Most of your posts come across like you're not that into your marriage or recomitting to it.
_Posted via Mobile Device_


----------



## HerToo (Oct 3, 2011)

I agree in that my wife does not deserve this. No BS deserves it.

I also agree that if I discover that I've lost the desire to be with my wife, that she deserves to be with someone that does.

The fact that I'm in a fog doesn't help my thinking at all. I'm questioning my thoughts on everything that I once trusted to be true and factual. I did this to myself. I am committed to trying to save my marriage. But it has to be real and beyond further questioning on my part. My wife deserves real love that is true. I hope that I find that in me to give to her. I'm just being honest on how confused, lost, screwed-up I am right now. 

But most important is that my wife is hurting and worried. I need to stay focused on her needs. I want her hurting and worrying to end. And I want to quit questioning everything and start living again.


----------



## Jellybeans (Mar 8, 2011)

I wonder how you would feel if your wife filed for divorce today and said she was done. 

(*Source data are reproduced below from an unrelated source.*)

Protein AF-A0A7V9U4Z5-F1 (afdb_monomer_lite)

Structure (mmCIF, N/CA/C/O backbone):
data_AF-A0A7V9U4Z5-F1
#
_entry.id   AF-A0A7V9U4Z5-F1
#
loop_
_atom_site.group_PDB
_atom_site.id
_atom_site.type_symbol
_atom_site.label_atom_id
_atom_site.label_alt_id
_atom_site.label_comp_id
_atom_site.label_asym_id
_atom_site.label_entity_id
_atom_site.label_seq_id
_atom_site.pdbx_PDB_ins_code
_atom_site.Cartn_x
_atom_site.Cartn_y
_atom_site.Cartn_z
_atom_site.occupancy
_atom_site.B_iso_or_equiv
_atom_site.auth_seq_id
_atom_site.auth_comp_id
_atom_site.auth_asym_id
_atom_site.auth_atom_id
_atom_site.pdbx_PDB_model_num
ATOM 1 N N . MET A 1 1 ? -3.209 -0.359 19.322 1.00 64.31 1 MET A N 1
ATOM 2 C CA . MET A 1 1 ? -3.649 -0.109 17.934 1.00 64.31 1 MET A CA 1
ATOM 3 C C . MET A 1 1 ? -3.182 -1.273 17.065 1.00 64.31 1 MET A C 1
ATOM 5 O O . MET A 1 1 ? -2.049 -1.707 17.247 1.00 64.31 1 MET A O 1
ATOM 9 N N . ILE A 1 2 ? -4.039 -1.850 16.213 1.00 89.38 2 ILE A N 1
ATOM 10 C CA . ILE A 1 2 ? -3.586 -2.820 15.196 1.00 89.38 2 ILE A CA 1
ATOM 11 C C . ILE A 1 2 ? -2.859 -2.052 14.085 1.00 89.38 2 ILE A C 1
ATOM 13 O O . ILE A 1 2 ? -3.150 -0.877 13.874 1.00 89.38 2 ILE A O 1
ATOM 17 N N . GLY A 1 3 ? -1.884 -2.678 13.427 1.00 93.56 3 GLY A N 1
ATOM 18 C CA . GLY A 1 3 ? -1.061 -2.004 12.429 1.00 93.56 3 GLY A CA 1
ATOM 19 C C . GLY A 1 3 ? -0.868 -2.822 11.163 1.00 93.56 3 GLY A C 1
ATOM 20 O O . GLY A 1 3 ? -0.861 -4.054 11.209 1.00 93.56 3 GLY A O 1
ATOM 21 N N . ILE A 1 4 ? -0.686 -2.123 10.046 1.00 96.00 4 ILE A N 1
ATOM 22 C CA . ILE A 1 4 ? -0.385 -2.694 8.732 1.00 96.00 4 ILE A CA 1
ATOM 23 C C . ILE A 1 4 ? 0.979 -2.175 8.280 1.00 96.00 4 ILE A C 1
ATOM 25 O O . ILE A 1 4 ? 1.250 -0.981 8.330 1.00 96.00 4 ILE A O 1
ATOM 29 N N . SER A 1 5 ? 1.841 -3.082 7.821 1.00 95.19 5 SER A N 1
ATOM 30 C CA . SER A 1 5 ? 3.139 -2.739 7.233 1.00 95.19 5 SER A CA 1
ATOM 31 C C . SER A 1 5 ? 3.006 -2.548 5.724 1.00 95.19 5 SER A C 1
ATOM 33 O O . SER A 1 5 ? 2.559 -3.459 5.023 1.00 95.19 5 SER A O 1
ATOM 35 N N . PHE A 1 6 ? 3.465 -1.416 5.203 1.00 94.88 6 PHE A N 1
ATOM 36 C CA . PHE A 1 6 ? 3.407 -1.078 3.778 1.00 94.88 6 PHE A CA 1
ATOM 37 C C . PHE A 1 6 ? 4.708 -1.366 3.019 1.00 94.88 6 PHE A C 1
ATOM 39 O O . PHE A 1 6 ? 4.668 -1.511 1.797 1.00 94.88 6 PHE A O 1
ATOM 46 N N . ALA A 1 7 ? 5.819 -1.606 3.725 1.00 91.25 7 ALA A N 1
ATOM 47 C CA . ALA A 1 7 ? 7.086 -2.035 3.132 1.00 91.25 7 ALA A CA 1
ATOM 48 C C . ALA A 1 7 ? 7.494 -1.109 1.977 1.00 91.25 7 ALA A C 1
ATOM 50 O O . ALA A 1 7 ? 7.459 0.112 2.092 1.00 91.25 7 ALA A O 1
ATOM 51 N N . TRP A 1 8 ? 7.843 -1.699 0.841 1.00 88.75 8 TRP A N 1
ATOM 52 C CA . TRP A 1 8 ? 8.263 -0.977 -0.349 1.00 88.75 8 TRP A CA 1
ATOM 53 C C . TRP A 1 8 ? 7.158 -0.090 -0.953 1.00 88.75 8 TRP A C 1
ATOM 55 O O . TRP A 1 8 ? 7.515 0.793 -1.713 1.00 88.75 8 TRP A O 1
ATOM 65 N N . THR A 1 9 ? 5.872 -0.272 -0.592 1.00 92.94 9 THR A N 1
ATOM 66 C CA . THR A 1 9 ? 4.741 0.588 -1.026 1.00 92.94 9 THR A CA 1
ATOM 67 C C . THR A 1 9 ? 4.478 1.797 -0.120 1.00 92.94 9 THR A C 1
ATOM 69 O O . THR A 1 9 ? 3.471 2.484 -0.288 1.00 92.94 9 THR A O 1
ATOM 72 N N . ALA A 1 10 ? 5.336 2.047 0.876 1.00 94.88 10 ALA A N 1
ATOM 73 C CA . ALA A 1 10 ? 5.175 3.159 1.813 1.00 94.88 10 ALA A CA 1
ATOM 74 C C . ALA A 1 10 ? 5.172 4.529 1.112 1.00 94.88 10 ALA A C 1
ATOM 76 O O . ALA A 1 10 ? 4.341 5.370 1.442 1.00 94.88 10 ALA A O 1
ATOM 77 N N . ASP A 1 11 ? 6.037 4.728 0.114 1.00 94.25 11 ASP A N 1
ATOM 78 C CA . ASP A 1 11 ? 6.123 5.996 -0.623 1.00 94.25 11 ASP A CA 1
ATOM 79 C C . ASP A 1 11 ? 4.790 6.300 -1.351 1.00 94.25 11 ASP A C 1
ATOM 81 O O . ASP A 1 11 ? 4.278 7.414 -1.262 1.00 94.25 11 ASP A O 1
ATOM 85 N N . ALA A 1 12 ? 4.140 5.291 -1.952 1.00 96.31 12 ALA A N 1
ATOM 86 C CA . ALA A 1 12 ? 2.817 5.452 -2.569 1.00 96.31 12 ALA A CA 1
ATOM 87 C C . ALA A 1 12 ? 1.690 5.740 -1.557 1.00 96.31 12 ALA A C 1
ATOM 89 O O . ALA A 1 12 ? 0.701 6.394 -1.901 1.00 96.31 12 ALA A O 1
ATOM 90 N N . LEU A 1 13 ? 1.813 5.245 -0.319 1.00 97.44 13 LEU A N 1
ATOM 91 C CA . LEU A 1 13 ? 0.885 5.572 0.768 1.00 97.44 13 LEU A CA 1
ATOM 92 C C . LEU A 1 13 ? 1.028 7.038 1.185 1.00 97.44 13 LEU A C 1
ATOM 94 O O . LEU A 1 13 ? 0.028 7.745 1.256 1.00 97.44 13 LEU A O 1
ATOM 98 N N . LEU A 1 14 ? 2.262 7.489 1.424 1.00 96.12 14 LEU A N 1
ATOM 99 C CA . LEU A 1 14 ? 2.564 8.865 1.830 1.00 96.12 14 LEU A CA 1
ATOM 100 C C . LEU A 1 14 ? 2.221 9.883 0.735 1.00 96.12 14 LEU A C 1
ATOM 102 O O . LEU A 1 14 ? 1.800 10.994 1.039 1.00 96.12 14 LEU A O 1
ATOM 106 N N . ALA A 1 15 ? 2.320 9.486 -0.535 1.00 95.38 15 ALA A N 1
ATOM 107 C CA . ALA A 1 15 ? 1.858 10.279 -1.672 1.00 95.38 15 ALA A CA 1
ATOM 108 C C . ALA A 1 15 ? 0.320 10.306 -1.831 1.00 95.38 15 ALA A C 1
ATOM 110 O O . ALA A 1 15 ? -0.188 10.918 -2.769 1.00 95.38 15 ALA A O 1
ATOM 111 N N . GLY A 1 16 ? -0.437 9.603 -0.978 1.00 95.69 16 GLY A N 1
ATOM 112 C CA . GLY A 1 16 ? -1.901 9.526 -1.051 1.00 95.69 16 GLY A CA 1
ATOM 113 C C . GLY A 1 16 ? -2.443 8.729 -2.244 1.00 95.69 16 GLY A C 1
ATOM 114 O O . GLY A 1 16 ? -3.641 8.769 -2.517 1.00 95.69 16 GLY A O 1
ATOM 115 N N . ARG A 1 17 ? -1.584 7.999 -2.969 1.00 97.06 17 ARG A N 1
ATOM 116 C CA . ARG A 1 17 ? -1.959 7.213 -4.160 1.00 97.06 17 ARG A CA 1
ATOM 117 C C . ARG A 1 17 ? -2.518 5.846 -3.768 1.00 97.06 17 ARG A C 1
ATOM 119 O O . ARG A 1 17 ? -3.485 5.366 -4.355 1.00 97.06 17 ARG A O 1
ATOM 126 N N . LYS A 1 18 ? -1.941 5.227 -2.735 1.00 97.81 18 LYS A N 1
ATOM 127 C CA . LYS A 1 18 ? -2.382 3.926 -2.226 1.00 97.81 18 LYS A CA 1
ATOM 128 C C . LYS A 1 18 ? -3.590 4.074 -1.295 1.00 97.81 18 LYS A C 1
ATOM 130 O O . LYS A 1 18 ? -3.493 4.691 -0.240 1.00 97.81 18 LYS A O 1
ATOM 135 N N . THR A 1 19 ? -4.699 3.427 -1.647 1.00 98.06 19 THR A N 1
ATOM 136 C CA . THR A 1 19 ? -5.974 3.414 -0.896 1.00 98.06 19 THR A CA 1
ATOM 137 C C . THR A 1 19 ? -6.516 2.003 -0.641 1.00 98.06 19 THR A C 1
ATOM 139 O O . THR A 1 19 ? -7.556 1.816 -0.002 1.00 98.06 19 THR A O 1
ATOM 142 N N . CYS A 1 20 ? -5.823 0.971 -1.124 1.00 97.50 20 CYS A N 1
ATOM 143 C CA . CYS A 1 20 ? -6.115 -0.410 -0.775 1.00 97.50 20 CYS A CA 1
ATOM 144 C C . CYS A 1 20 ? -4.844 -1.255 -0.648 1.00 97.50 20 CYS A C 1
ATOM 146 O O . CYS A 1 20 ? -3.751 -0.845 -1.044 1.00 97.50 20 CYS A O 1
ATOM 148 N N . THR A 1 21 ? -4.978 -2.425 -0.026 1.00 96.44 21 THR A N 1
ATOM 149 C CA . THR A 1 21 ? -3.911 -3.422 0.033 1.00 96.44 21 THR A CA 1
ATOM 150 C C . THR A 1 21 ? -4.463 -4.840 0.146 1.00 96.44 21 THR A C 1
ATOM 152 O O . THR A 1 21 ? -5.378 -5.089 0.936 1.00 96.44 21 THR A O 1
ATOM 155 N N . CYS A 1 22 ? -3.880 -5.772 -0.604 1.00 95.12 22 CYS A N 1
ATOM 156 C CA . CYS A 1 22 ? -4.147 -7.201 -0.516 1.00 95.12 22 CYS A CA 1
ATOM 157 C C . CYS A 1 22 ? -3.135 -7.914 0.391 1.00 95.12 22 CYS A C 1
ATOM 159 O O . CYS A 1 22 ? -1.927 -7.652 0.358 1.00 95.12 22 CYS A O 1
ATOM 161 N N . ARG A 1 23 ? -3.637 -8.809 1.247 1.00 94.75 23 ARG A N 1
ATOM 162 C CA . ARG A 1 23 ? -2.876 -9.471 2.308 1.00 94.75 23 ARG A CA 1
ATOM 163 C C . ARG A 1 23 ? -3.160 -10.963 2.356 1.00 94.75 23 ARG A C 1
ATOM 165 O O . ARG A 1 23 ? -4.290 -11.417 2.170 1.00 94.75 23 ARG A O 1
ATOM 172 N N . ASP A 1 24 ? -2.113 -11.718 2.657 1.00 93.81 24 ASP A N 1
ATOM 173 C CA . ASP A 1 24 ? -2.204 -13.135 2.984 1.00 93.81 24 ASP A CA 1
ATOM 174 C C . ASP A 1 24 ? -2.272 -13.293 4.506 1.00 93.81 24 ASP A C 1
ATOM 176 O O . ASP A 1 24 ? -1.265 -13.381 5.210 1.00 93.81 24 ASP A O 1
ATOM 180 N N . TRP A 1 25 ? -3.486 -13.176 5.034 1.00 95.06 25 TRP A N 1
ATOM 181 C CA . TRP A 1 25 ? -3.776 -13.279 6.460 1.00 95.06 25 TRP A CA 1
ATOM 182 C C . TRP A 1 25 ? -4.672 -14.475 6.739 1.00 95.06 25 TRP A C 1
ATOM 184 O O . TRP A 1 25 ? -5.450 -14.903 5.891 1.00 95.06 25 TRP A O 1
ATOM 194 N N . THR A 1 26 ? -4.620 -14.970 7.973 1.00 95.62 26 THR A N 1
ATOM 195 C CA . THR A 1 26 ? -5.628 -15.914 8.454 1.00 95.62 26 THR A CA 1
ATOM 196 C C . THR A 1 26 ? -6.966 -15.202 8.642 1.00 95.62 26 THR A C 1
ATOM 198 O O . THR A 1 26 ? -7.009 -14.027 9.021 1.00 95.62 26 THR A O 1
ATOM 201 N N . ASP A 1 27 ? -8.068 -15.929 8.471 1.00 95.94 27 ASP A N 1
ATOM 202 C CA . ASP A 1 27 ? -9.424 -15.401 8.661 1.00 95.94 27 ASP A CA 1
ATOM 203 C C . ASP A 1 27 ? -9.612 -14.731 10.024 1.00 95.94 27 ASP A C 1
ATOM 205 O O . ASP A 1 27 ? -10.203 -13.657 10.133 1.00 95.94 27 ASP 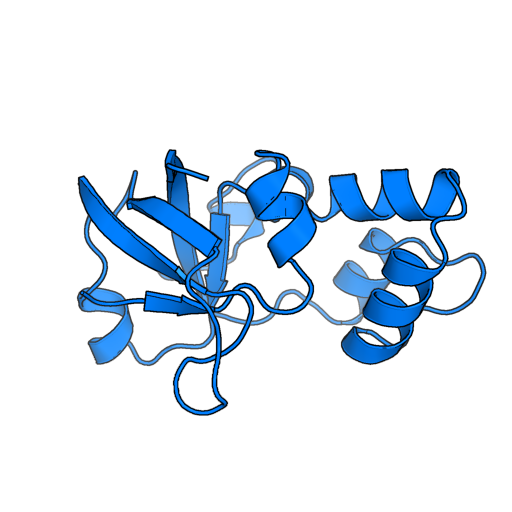A O 1
ATOM 209 N N . GLY A 1 28 ? -9.086 -15.352 11.085 1.00 96.31 28 GLY A N 1
ATOM 210 C CA . GLY A 1 28 ? -9.167 -14.811 12.440 1.00 96.31 28 GLY A CA 1
ATOM 211 C C . GLY A 1 28 ? -8.448 -13.470 12.584 1.00 96.31 28 GLY A C 1
ATOM 212 O O . GLY A 1 28 ? -8.939 -12.581 13.278 1.00 96.31 28 GLY A O 1
ATOM 213 N N . TYR A 1 29 ? -7.310 -13.294 11.907 1.00 96.06 29 TYR A N 1
ATOM 214 C CA . TYR A 1 29 ? -6.591 -12.025 11.917 1.00 96.06 29 TYR A CA 1
ATOM 215 C C . TYR A 1 29 ? -7.314 -10.963 11.080 1.00 96.06 29 TYR A C 1
ATOM 217 O O . TYR A 1 29 ? -7.479 -9.838 11.547 1.00 96.06 29 TYR A O 1
ATOM 225 N N . ALA A 1 30 ? -7.808 -11.323 9.893 1.00 97.00 30 ALA A N 1
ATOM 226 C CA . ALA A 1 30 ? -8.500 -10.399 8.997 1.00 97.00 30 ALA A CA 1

And then the OW didn't want you in her life. 

Would you want wife back, want the marriage? Or would you just say Okay and be happier?


----------



## HerToo (Oct 3, 2011)

Given my current state of mind and how she has not punished me much at all, I would probably accept the divorce as my punishment from her. I wouldn't like it, but it could happen any day in the future. 

The OW wants nothing to do with me now. So that's not an option. Being alone is the only option if I were to divorce.

I'd want her back if I knew we both were trying our best to keep the marriage alive, and that we still had more to do. Anything else would likely be fake. And she doesn't deserve that. If it did end, I would grieve the end of our marriage. But I would not be happy, since I know I caused it to end and hurt her permanently.


----------



## Jellybeans (Mar 8, 2011)

It does not sound like you are committed to your marriage.

And if that is the case, I think the cruellest thing you could do is stay with her just to placate her while you are not fully invested in the marriage. 

It wastes her time and yours as well.

Just saying...


----------



## HerToo (Oct 3, 2011)

I understand what you are saying. I'm confused, and I'm being honest about me being unsure about everything (love, work, hobbies, etc.). I don't trust my own ability to make a decision on anything right now.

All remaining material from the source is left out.